El fraile se encaminó hacia la hospedería del complejo catedralicio con gesto contrariado. Llevaba enfrascado con aquel códice varios días y apenas había logrado transcribir cuatro páginas completas. A tal paso nunca lograría una copia en condiciones. Decidió que en cuanto viese al obispo le anunciaría su intención de contratar a Theresa, porque el novicio que le había asignado, obviamente, no era la persona adecuada.
Mientras atravesaba el peristylium se detuvo un momento para mirar alrededor.
Por lo que pudo comprobar, el cabildo de Fulda se había sumado a las últimas reformas emprendidas por Carlomagno, quien en su Institutio Canonicorum, con el fin de promover la vida comunitaria entre los clérigos de los cabildos, regulaba la agrupación de edificios clericales en torno a la catedral y el palacio del obispo.
Le resultaba curiosa aquella disposición de construcciones de diferentes estilos y funciones, arrebujados en torno a la pequeña catedral, y aún le sorprendía más el hecho de que el obispo de Fulda hubiese escogido una antigua domus romana para establecer la sede episcopal. El palacio consistía en un edificio de dos alturas construido en piedra. El piso superior disponía de once pequeñas habitaciones calefactadas, orientadas a una galería común con vistas al atrio. En el piso inferior se ubicaba la bodega, dos pórticos, otras tantas habitaciones con suelo de madera, un establo, las cocinas, una panadería, la despensa, el almacén de grano y una pequeña enfermería. Quizás él no fuera el más adecuado para juzgar aquella elección, pero le daba la impresión de que aquel palacio sobrepasaba en mucho la necesaria humildad que debía caracterizar a un prelado de la Iglesia. No obstante, comprendió que no debía ejercer mayor crítica sobre quien tan calurosamente le había acogido. Al fin y al cabo, el obispo de Fulda se había sentido muy halagado por su presencia, y más aún al saber que se mostraba interesado por los delicados tesoros de su biblioteca.

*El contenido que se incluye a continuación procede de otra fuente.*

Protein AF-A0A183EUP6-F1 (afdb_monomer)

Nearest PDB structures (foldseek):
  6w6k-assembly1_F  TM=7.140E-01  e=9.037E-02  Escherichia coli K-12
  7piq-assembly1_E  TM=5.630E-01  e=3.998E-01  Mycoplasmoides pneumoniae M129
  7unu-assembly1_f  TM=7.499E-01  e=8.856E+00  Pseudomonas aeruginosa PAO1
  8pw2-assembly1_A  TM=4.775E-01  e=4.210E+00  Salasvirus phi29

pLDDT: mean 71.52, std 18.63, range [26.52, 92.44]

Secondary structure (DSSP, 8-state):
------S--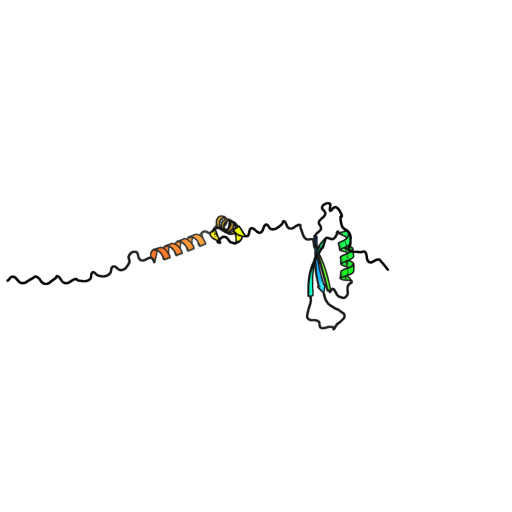------S---EEEEEEEE--TTS-S-----EEEEEEEE--HHHHHHHHHHHHT-TTEEEEEEEEEP-PPP----HHHHHS-TTT-HHHHHHHHH----HHHHHHHHHHHHHHHHHS-SSPPPPPPP--PPPPPPPP-

Sequence (146 aa):
MPQLFDIVRGKVWWSDLSMRSVMLSSLFSAQANPFMFFKHYFLIKAFMPREVRQSTTTVLRNDLDLVHVVFVPQKPVEPIHCNLEQLLQPPPKRESVKALRDKQKFGHYTRQMIYKRTEKEWKAVPKSYPIAEPEFVPAPPTPRPE

Solvent-accessible surface area (backbone atoms only — not comparable to full-atom values): 9703 Å² total; per-residue (Å²): 138,83,80,89,79,77,97,78,84,86,88,76,88,81,78,89,70,84,49,35,31,37,36,42,39,31,43,40,67,76,90,60,70,101,78,74,94,73,77,47,80,44,81,45,83,45,84,50,57,75,70,58,46,54,58,52,50,55,57,52,64,69,35,70,46,36,77,47,74,46,78,43,79,45,73,88,71,74,81,77,80,79,57,60,72,57,66,70,43,58,68,86,73,19,64,73,50,41,58,52,54,77,67,53,77,73,50,73,67,59,50,52,52,52,50,54,51,51,52,52,56,60,68,66,50,72,93,61,77,88,76,77,77,80,78,85,76,77,77,80,81,78,81,78,86,130

Radius of gyration: 38.29 Å; Cα contacts (8 Å, |Δi|>4): 105; chains: 1; bounding box: 74×44×120 Å

Foldseek 3Di:
DDDDDDPDDDDDDDDDDFFKKWKWWKFAQPPDDPDDPDIDIDIDIDGDDPVVVVVVVVVQVPDNGTDDIDIDGDDPDDPDPPPVVLVPDDQVSRVVNVVVVVPDPDDPVNVVVVVVVVVVVVVPPPPDDPDPDDDDDPDDDDDDDD

Organism: NCBI:txid637853

Mean predicted aligned error: 19.77 Å

Structure (mmCIF, N/CA/C/O backbone):
data_AF-A0A183EUP6-F1
#
_entry.id   AF-A0A183EUP6-F1
#
loop_
_atom_site.group_PDB
_atom_site.id
_atom_site.type_symbol
_atom_site.label_atom_id
_atom_site.label_alt_id
_atom_site.label_comp_id
_atom_site.label_asym_id
_atom_site.label_entity_id
_atom_site.label_seq_id
_atom_site.pdbx_PDB_ins_code
_atom_site.Cartn_x
_atom_site.Cartn_y
_atom_site.Cartn_z
_atom_site.occupancy
_atom_site.B_iso_or_equiv
_atom_site.auth_seq_id
_atom_site.auth_comp_id
_atom_site.auth_asym_id
_atom_site.auth_atom_id
_atom_site.pdbx_PDB_model_num
ATOM 1 N N . MET A 1 1 ? -36.768 11.635 26.443 1.00 32.31 1 MET A N 1
ATOM 2 C CA . MET A 1 1 ? -36.566 12.591 25.335 1.00 32.31 1 MET A CA 1
ATOM 3 C C . MET A 1 1 ? -35.225 13.292 25.524 1.00 32.31 1 MET A C 1
ATOM 5 O O . MET A 1 1 ? -35.190 14.278 26.251 1.00 32.31 1 MET A O 1
ATOM 9 N N . PRO A 1 2 ? -34.108 12.791 24.972 1.00 31.27 2 PRO A N 1
ATOM 10 C CA . PRO A 1 2 ? -32.899 13.587 24.844 1.00 31.27 2 PRO A CA 1
ATOM 11 C C . PRO A 1 2 ? -32.883 14.298 23.489 1.00 31.27 2 PRO A C 1
ATOM 13 O O . PRO A 1 2 ? -33.422 13.816 22.495 1.00 31.27 2 PRO A O 1
ATOM 16 N N . GLN A 1 3 ? -32.326 15.497 23.519 1.00 31.58 3 GLN A N 1
ATOM 17 C CA . GLN A 1 3 ? -32.533 16.555 22.551 1.00 31.58 3 GLN A CA 1
ATOM 18 C C . GLN A 1 3 ? -31.692 16.358 21.289 1.00 31.58 3 GLN A C 1
ATOM 20 O O . GLN A 1 3 ? -30.500 16.056 21.344 1.00 31.58 3 GLN A O 1
ATOM 25 N N . LEU A 1 4 ? -32.361 16.568 20.160 1.00 35.09 4 LEU A N 1
ATOM 26 C CA . LEU A 1 4 ? -31.793 16.816 18.848 1.00 35.09 4 LEU A CA 1
ATOM 27 C C . LEU A 1 4 ? -31.006 18.135 18.939 1.00 35.09 4 LEU A C 1
ATOM 29 O O . LEU A 1 4 ? -31.617 19.186 19.102 1.00 35.09 4 LEU A O 1
ATOM 33 N N . PHE A 1 5 ? -29.673 18.080 18.923 1.00 32.03 5 PHE A N 1
ATOM 34 C CA . PHE A 1 5 ? -28.842 19.285 18.927 1.00 32.03 5 PHE A CA 1
ATOM 35 C C . PHE A 1 5 ? -28.344 19.609 17.521 1.00 32.03 5 PHE A C 1
ATOM 37 O O . PHE A 1 5 ? -27.748 18.781 16.831 1.00 32.03 5 PHE A O 1
ATOM 44 N N . ASP A 1 6 ? -28.652 20.845 17.143 1.00 26.78 6 ASP A N 1
ATOM 45 C CA . ASP A 1 6 ? -28.579 21.442 15.823 1.00 26.78 6 ASP A CA 1
ATOM 46 C C . ASP A 1 6 ? -27.173 21.529 15.223 1.00 26.78 6 ASP A C 1
ATOM 48 O O . ASP A 1 6 ? -26.206 21.986 15.835 1.00 26.78 6 ASP A O 1
ATOM 52 N N . ILE A 1 7 ? -27.112 21.196 13.933 1.00 34.00 7 ILE A N 1
ATOM 53 C CA . ILE A 1 7 ? -25.997 21.451 13.020 1.00 34.00 7 ILE A CA 1
ATOM 54 C C . ILE A 1 7 ? -26.085 22.909 12.545 1.00 34.00 7 ILE A C 1
ATOM 56 O O . ILE A 1 7 ? -26.341 23.147 11.378 1.00 34.00 7 ILE A O 1
ATOM 60 N N . VAL A 1 8 ? -25.896 23.917 13.404 1.00 36.56 8 VAL A N 1
ATOM 61 C CA . VAL A 1 8 ? -25.551 25.280 12.940 1.00 36.56 8 VAL A CA 1
ATOM 62 C C . VAL A 1 8 ? -24.854 26.067 14.056 1.00 36.56 8 VAL A C 1
ATOM 64 O O . VAL A 1 8 ? -25.509 26.533 14.981 1.00 36.56 8 VAL A O 1
ATOM 67 N N . ARG A 1 9 ? -23.535 26.279 13.933 1.00 29.59 9 ARG A N 1
ATOM 68 C CA . ARG A 1 9 ? -22.793 27.549 14.158 1.00 29.59 9 ARG A CA 1
ATOM 69 C C . ARG A 1 9 ? -21.312 27.265 14.417 1.00 29.59 9 ARG A C 1
ATOM 71 O O . ARG A 1 9 ? -20.938 26.370 15.163 1.00 29.59 9 ARG A O 1
ATOM 78 N N . GLY A 1 10 ? -20.475 28.019 13.711 1.00 32.31 10 GLY A N 1
ATOM 79 C CA . GLY A 1 10 ? -19.043 27.790 13.598 1.00 32.31 10 GLY A CA 1
ATOM 80 C C . GLY A 1 10 ? -18.186 28.282 14.765 1.00 32.31 10 GLY A C 1
ATOM 81 O O . GLY A 1 10 ? -18.656 28.925 15.698 1.00 32.31 10 GLY A O 1
ATOM 82 N N . LYS A 1 11 ? -16.884 28.027 14.569 1.00 32.41 11 LYS A N 1
ATOM 83 C CA . LYS A 1 11 ? -15.704 28.393 15.370 1.00 32.41 11 LYS A CA 1
ATOM 84 C C . LYS A 1 11 ? -15.546 27.641 16.693 1.00 32.41 11 LYS A C 1
ATOM 86 O O . LYS A 1 11 ? -15.915 28.116 17.756 1.00 32.41 11 LYS A O 1
ATOM 91 N N . VAL A 1 12 ? -14.819 26.528 16.602 1.00 32.06 12 VAL A N 1
ATOM 92 C CA . VAL A 1 12 ? -14.021 25.988 17.706 1.00 32.06 12 VAL A CA 1
ATOM 93 C C . VAL A 1 12 ? -12.572 25.978 17.233 1.00 32.06 12 VAL A C 1
ATOM 95 O O . VAL A 1 12 ? -12.280 25.524 16.127 1.00 32.06 12 VAL A O 1
ATOM 98 N N . TRP A 1 13 ? -11.687 26.568 18.032 1.00 26.52 13 TRP A N 1
ATOM 99 C CA . TRP A 1 13 ? -10.243 26.515 17.836 1.00 26.52 13 TRP A CA 1
ATOM 100 C C . TRP A 1 13 ? -9.783 25.062 17.989 1.00 26.52 13 TRP A C 1
ATOM 102 O O . TRP A 1 13 ? -9.993 24.456 19.036 1.00 26.52 13 TRP A O 1
ATOM 112 N N . TRP A 1 14 ? -9.190 24.492 16.941 1.00 31.09 14 TRP A N 1
ATOM 113 C CA . TRP A 1 14 ? -8.663 23.130 16.970 1.00 31.09 14 TRP A CA 1
ATOM 114 C C . TRP A 1 14 ? -7.205 23.174 17.417 1.00 31.09 14 TRP A C 1
ATOM 116 O O . TRP A 1 14 ? -6.314 23.399 16.604 1.00 31.09 14 TRP A O 1
ATOM 126 N N . SER A 1 15 ? -6.955 22.965 18.705 1.00 30.14 15 SER A N 1
ATOM 127 C CA . SER A 1 15 ? -5.640 22.542 19.182 1.00 30.14 15 SER A CA 1
ATOM 128 C C . SER A 1 15 ? -5.462 21.049 18.877 1.00 30.14 15 SER A C 1
ATOM 130 O O . SER A 1 15 ? -6.126 20.189 19.448 1.00 30.14 15 SER A O 1
ATOM 132 N N . ASP A 1 16 ? -4.614 20.778 17.887 1.00 38.28 16 ASP A N 1
ATOM 133 C CA . ASP A 1 16 ? -3.875 19.549 17.557 1.00 38.28 16 ASP A CA 1
ATOM 134 C C . ASP A 1 16 ? -4.182 18.238 18.315 1.00 38.28 16 ASP A C 1
ATOM 136 O O . ASP A 1 16 ? -3.306 17.611 18.907 1.00 38.28 16 ASP A O 1
ATOM 140 N N . LEU A 1 17 ? -5.399 17.707 18.176 1.00 39.41 17 LEU A N 1
ATOM 141 C CA . LEU A 1 17 ? -5.664 16.273 18.350 1.00 39.41 17 LEU A CA 1
ATOM 142 C C . LEU A 1 17 ? -6.518 15.739 17.192 1.00 39.41 17 LEU A C 1
ATOM 144 O O . LEU A 1 17 ? -7.674 15.344 17.335 1.00 39.41 17 LEU A O 1
ATOM 148 N N . SER A 1 18 ? -5.926 15.708 15.995 1.00 40.31 18 SER A N 1
ATOM 149 C CA . SER A 1 18 ? -6.536 15.104 14.803 1.00 40.31 18 SER A CA 1
ATOM 150 C C . SER A 1 18 ? -6.547 13.568 14.900 1.00 40.31 18 SER A C 1
ATOM 152 O O . SER A 1 18 ? -5.792 12.878 14.214 1.00 40.31 18 SER A O 1
ATOM 154 N N . MET A 1 19 ? -7.450 13.005 15.706 1.00 48.75 19 MET A N 1
ATOM 155 C CA . MET A 1 19 ? -7.813 11.587 15.631 1.00 48.7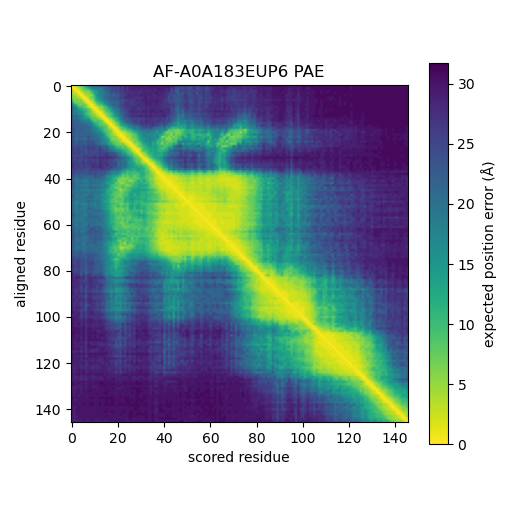5 19 MET A CA 1
ATOM 156 C C . MET A 1 19 ? -8.829 11.364 14.504 1.00 48.75 19 MET A C 1
ATOM 158 O O . MET A 1 19 ? -10.042 11.314 14.707 1.00 48.75 19 MET A O 1
ATOM 162 N N . ARG A 1 20 ? -8.317 11.214 13.282 1.00 50.56 20 ARG A N 1
ATOM 163 C CA . ARG A 1 20 ? -9.115 10.793 12.124 1.00 50.56 20 ARG A CA 1
ATOM 164 C C . ARG A 1 20 ? -9.496 9.330 12.303 1.00 50.56 20 ARG A C 1
ATOM 166 O O . ARG A 1 20 ? -8.633 8.501 12.577 1.00 50.56 20 ARG A O 1
ATOM 173 N N . SER A 1 21 ? -10.778 9.008 12.185 1.00 52.84 21 SER A N 1
ATOM 174 C CA . SER A 1 21 ? -11.254 7.625 12.216 1.00 52.84 21 SER A CA 1
ATOM 175 C C . SER A 1 21 ? -12.055 7.339 10.962 1.00 52.84 21 SER A C 1
ATOM 177 O O . SER A 1 21 ? -12.875 8.147 10.529 1.00 52.84 21 SER A O 1
ATOM 179 N N . VAL A 1 22 ? -11.796 6.185 10.371 1.00 53.81 22 VAL A N 1
ATOM 180 C CA . VAL A 1 22 ? -12.571 5.678 9.250 1.00 53.81 22 VAL A CA 1
ATOM 181 C C . VAL A 1 22 ? -13.489 4.602 9.799 1.00 53.81 22 VAL A C 1
ATOM 183 O O . VAL A 1 22 ? -13.020 3.632 10.392 1.00 53.81 22 VAL A O 1
ATOM 186 N N . MET A 1 23 ? -14.790 4.807 9.654 1.00 52.97 23 MET A N 1
ATOM 187 C CA . MET A 1 23 ? -15.789 3.799 9.959 1.00 52.97 23 MET A CA 1
ATOM 188 C C . MET A 1 23 ? -16.014 2.964 8.705 1.00 52.97 23 MET A C 1
ATOM 190 O O . MET A 1 23 ? -16.343 3.504 7.650 1.00 52.97 23 MET A O 1
ATOM 194 N N . LEU A 1 24 ? -15.843 1.655 8.839 1.00 49.09 24 LEU A N 1
ATOM 195 C CA . LEU A 1 24 ? -16.366 0.695 7.886 1.00 49.09 24 LEU A CA 1
ATOM 196 C C . LEU A 1 24 ? -17.635 0.110 8.501 1.00 49.09 24 LEU A C 1
ATOM 198 O O . LEU A 1 24 ? -17.560 -0.573 9.527 1.00 49.09 24 LEU A O 1
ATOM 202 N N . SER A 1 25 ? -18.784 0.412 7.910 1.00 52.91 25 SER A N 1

Ya era noche cerrada cuando llegó a su celda. Habría podido pernoctar en la residencia de los optimates en la misma abadía, pero prefería una celda pequeña y con intimidad a una estancia amplia pero compartida. Dio gracias al cielo, se descalzó, y se dispuso a aprovechar aquel rato de recogimiento para meditar sobre los acontecimientos de la jornada.

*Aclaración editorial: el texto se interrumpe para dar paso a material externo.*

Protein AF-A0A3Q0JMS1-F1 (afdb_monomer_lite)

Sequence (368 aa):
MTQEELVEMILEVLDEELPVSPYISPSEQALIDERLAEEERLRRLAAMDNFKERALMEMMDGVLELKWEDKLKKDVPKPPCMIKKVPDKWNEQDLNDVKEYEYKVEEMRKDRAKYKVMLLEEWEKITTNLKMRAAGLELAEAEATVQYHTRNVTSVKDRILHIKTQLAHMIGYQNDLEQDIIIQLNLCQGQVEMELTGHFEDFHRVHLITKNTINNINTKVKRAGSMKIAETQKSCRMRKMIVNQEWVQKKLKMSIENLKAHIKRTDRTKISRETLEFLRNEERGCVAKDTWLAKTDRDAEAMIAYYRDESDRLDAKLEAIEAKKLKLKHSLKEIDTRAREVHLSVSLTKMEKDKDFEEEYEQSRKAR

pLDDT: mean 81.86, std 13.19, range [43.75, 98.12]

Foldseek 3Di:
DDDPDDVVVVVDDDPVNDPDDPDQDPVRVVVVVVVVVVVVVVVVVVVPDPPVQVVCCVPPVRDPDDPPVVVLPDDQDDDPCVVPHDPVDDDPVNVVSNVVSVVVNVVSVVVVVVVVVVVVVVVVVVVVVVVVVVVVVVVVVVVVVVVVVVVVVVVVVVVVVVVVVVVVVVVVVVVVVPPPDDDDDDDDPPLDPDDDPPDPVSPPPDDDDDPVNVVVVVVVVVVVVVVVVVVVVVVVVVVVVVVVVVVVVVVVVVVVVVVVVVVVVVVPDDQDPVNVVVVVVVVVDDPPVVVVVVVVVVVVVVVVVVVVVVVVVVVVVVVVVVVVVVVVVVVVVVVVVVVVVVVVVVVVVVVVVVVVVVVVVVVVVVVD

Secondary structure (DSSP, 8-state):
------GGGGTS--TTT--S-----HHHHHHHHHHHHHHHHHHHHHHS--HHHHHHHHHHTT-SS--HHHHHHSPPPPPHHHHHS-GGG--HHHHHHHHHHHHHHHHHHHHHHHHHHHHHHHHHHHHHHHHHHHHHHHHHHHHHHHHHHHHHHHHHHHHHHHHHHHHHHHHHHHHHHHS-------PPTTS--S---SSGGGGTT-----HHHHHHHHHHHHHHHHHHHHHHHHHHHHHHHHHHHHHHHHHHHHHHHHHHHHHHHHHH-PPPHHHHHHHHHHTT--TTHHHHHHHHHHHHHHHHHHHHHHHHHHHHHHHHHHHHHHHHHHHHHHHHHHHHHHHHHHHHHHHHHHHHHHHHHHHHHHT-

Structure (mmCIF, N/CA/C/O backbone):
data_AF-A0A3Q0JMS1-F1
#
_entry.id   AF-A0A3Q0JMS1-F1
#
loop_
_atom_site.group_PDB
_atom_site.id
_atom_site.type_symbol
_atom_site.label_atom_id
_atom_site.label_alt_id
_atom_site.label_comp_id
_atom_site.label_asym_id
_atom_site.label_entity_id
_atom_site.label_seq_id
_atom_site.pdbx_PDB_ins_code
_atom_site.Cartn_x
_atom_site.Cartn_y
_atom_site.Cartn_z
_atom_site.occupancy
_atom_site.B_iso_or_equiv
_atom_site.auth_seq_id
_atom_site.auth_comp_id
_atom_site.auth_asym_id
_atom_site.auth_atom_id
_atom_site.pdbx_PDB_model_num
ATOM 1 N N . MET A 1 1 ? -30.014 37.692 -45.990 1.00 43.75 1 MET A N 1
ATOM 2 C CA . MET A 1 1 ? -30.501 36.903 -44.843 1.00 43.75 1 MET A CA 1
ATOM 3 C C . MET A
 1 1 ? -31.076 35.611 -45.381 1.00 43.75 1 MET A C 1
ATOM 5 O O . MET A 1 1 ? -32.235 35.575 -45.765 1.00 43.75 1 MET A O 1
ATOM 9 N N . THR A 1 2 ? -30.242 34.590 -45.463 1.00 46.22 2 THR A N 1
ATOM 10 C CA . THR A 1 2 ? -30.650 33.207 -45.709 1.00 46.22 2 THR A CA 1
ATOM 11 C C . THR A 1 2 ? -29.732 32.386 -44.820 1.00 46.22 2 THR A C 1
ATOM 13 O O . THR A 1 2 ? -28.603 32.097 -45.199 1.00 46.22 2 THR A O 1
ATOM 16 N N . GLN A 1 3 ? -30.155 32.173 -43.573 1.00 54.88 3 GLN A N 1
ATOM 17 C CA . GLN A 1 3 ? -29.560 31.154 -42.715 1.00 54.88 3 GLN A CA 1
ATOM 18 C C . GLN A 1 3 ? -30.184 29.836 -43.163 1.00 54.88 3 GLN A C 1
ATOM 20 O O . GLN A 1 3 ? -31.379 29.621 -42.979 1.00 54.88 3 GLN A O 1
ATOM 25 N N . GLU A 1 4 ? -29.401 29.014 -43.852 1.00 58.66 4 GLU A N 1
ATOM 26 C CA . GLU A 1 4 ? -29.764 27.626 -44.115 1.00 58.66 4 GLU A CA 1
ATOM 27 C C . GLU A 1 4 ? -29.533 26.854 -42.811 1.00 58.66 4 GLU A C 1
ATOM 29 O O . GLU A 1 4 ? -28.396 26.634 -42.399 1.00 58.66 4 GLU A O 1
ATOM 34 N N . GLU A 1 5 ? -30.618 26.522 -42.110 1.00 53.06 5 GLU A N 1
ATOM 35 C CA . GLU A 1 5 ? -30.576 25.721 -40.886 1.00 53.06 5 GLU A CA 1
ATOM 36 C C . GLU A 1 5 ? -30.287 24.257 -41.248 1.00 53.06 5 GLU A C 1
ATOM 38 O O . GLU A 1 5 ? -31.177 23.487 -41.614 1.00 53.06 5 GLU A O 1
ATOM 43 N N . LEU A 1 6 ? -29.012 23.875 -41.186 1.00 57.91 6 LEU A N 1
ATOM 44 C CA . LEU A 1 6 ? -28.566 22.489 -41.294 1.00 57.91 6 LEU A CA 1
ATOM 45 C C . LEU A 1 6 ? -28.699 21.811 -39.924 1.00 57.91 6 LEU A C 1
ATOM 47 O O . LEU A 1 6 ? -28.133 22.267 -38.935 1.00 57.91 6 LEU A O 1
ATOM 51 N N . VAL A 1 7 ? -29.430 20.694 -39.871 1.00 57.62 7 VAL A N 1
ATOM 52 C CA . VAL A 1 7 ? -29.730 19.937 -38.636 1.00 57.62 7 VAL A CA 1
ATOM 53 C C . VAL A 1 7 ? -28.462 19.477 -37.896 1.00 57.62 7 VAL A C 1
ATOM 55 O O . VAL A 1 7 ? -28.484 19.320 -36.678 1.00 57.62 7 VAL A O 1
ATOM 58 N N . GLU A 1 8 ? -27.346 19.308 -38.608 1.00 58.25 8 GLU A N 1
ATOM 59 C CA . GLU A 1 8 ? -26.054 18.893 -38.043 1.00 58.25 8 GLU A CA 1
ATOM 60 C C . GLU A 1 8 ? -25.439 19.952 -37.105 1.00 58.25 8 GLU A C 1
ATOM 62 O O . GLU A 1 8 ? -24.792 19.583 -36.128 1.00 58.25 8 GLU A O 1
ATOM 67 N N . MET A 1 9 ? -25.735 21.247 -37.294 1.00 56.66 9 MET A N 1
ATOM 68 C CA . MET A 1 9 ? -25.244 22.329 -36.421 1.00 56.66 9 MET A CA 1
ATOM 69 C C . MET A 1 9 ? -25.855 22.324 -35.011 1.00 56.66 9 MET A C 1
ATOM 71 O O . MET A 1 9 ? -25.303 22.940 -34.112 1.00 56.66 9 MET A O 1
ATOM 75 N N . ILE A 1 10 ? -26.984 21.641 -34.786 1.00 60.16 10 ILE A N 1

Aquél había sido un día especialmente duro, pero no tanto como los que estaba acostumbrado a soportar en su lejana Northumbria. Ni en Fulda ni en Aquis-Granum había de levantarse para maitines, y tras el oficio de prima siempre le esperaba un desayuno reconfortante a base de tortas con miel, queso curado y sidra de manzana. Sin embargo, su tarea diaria en nada se parecía a la que antaño había desempeñado con plena dedicación en la escuela episcopal de York. Allí impartía clases de retórica y gramática, dirigía la biblioteca, ordenaba el scriptorium, recopilaba códices, acometía traducciones, organizaba los préstamos de los libros que trasegaban desde los lejanos monasterios de Hybernia, supervisaba el ingreso de los novicios, organizaba debates, y se encargaba de juzgar los progresos de los alumnos.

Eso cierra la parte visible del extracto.